A line below contains "ATOM 102 C C", and a later one contains "ATOM 117 O O". Repeat both, with every line between them, exactly.

┌────────

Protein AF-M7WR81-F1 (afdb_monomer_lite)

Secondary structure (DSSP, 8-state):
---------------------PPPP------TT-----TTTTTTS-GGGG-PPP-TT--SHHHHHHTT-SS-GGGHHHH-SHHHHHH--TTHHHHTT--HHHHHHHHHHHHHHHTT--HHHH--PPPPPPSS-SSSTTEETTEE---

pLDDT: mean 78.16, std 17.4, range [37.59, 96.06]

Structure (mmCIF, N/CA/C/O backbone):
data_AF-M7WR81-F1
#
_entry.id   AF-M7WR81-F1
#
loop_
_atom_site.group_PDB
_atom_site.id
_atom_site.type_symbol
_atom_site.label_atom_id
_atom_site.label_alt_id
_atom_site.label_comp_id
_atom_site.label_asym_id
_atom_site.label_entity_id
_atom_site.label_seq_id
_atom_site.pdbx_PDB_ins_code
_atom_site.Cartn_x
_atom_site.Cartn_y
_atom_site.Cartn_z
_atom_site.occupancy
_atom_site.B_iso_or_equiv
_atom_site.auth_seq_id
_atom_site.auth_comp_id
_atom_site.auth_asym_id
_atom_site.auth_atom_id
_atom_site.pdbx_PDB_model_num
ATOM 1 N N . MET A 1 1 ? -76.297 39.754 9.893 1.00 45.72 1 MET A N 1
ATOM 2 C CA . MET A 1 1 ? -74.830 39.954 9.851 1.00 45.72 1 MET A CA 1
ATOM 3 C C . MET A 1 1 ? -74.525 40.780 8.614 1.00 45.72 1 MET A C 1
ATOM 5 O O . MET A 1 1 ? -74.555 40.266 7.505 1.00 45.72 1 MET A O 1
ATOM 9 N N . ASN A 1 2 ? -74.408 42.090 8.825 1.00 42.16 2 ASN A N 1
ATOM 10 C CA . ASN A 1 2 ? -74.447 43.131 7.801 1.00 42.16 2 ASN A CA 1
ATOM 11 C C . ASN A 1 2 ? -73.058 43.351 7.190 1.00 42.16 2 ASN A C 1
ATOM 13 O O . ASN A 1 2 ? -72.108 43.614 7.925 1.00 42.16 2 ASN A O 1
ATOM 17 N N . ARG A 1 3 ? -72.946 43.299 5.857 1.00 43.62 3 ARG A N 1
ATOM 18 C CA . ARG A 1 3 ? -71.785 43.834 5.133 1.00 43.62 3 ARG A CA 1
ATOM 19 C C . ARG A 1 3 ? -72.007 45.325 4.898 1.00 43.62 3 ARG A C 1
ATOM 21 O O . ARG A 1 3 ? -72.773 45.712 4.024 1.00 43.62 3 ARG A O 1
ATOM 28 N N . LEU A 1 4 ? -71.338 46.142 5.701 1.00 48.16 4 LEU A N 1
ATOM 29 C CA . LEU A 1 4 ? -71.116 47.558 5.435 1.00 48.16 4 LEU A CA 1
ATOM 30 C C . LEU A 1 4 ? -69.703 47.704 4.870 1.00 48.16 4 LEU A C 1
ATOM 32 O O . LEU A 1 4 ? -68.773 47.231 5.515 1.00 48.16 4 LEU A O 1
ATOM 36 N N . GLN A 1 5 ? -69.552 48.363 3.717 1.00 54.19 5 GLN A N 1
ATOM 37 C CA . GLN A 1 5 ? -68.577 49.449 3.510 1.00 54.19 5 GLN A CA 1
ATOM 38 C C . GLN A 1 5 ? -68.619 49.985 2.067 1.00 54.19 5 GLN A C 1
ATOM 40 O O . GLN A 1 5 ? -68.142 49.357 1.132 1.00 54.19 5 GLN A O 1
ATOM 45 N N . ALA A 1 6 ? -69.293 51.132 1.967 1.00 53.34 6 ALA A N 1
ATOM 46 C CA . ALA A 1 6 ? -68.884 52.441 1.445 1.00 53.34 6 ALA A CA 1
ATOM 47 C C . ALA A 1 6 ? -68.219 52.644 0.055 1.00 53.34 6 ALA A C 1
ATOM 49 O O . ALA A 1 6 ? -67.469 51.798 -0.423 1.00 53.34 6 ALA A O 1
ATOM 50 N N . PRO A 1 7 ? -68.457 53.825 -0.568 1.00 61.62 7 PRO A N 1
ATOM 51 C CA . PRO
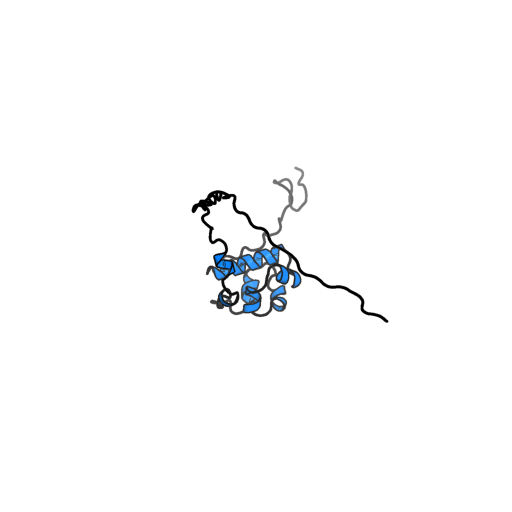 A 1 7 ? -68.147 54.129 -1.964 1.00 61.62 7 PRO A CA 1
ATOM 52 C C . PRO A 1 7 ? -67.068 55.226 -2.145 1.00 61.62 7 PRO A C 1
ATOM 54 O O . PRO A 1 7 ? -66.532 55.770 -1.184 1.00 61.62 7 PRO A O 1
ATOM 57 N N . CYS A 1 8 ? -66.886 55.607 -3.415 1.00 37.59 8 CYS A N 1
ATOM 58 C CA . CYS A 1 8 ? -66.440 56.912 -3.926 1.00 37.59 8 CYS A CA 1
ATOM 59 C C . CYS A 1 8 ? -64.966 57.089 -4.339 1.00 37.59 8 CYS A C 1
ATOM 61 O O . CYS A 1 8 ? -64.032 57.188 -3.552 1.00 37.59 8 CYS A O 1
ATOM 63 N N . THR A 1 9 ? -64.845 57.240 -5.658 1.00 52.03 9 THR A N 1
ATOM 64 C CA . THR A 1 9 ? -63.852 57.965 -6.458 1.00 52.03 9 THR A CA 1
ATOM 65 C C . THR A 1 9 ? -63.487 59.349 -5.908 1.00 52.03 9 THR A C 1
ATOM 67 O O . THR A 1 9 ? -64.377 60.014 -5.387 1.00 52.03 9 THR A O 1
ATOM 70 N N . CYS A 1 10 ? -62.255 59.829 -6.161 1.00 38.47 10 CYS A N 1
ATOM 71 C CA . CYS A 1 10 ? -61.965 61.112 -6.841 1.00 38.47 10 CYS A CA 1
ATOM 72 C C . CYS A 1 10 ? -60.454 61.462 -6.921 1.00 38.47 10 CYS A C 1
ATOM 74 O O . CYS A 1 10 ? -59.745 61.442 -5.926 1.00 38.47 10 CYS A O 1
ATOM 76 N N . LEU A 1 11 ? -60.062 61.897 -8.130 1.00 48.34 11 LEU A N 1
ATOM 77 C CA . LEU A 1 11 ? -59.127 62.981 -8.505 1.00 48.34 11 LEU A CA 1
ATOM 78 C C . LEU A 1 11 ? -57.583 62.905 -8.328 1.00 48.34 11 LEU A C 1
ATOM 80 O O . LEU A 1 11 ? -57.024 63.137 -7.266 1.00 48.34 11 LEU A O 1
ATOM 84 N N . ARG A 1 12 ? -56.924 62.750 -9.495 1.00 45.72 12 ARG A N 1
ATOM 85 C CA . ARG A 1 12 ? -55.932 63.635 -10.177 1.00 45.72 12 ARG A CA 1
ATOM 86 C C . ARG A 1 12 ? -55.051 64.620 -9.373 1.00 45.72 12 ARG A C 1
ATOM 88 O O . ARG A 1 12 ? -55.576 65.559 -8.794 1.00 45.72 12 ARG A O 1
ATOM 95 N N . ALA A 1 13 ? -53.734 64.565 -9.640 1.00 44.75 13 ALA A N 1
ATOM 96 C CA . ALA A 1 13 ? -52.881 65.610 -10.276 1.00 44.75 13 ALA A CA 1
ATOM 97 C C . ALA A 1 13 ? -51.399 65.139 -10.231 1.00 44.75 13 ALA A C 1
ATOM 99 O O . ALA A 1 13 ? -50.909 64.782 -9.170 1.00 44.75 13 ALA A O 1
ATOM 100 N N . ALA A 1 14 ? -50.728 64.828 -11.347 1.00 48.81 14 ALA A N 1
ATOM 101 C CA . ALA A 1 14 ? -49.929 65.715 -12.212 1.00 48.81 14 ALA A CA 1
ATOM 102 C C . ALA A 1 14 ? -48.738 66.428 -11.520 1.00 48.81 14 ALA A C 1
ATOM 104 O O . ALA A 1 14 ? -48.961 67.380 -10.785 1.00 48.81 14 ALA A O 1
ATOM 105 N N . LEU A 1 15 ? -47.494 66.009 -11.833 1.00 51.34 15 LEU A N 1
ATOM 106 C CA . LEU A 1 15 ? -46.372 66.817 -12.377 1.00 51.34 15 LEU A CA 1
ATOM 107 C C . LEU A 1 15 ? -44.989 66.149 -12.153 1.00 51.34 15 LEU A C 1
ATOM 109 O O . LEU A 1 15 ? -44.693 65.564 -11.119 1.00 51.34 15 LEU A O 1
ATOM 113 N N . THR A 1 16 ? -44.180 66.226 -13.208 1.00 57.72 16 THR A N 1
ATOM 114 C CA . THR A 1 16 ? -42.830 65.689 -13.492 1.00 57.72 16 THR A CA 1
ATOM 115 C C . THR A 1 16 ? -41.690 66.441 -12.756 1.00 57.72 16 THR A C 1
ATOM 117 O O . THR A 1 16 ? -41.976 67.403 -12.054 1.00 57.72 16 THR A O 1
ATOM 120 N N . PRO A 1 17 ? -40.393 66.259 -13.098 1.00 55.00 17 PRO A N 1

└────────

#### Result of the exercise:
ATOM 102 C C . ALA A 1 14 ? -48.738 66.428 -11.520 1.00 48.81 14 ALA A C 1
ATOM 104 O O . ALA A 1 14 ? -48.961 67.380 -10.785 1.00 48.81 14 ALA A O 1
ATOM 105 N N . LEU A 1 15 ? -47.494 66.009 -11.833 1.00 51.34 15 LEU A N 1
ATOM 106 C CA . LEU A 1 15 ? -46.372 66.817 -12.377 1.00 51.34 15 LEU A CA 1
ATOM 107 C C . LEU A 1 15 ? -44.989 66.149 -12.153 1.00 51.34 15 LEU A C 1
ATOM 109 O O . LEU A 1 15 ? -44.693 65.564 -11.119 1.00 51.34 15 LEU A O 1
ATOM 113 N N . THR A 1 16 ? -44.180 66.226 -13.208 1.00 57.72 16 THR A N 1
ATOM 114 C CA . THR A 1 16 ? -42.830 65.689 -13.492 1.00 57.72 16 THR A CA 1
ATOM 115 C C . THR A 1 16 ? -41.690 66.441 -12.756 1.00 57.72 16 THR A C 1
ATOM 117 O O . THR A 1 16 ? -41.976 67.403 -12.054 1.00 57.72 16 THR A O 1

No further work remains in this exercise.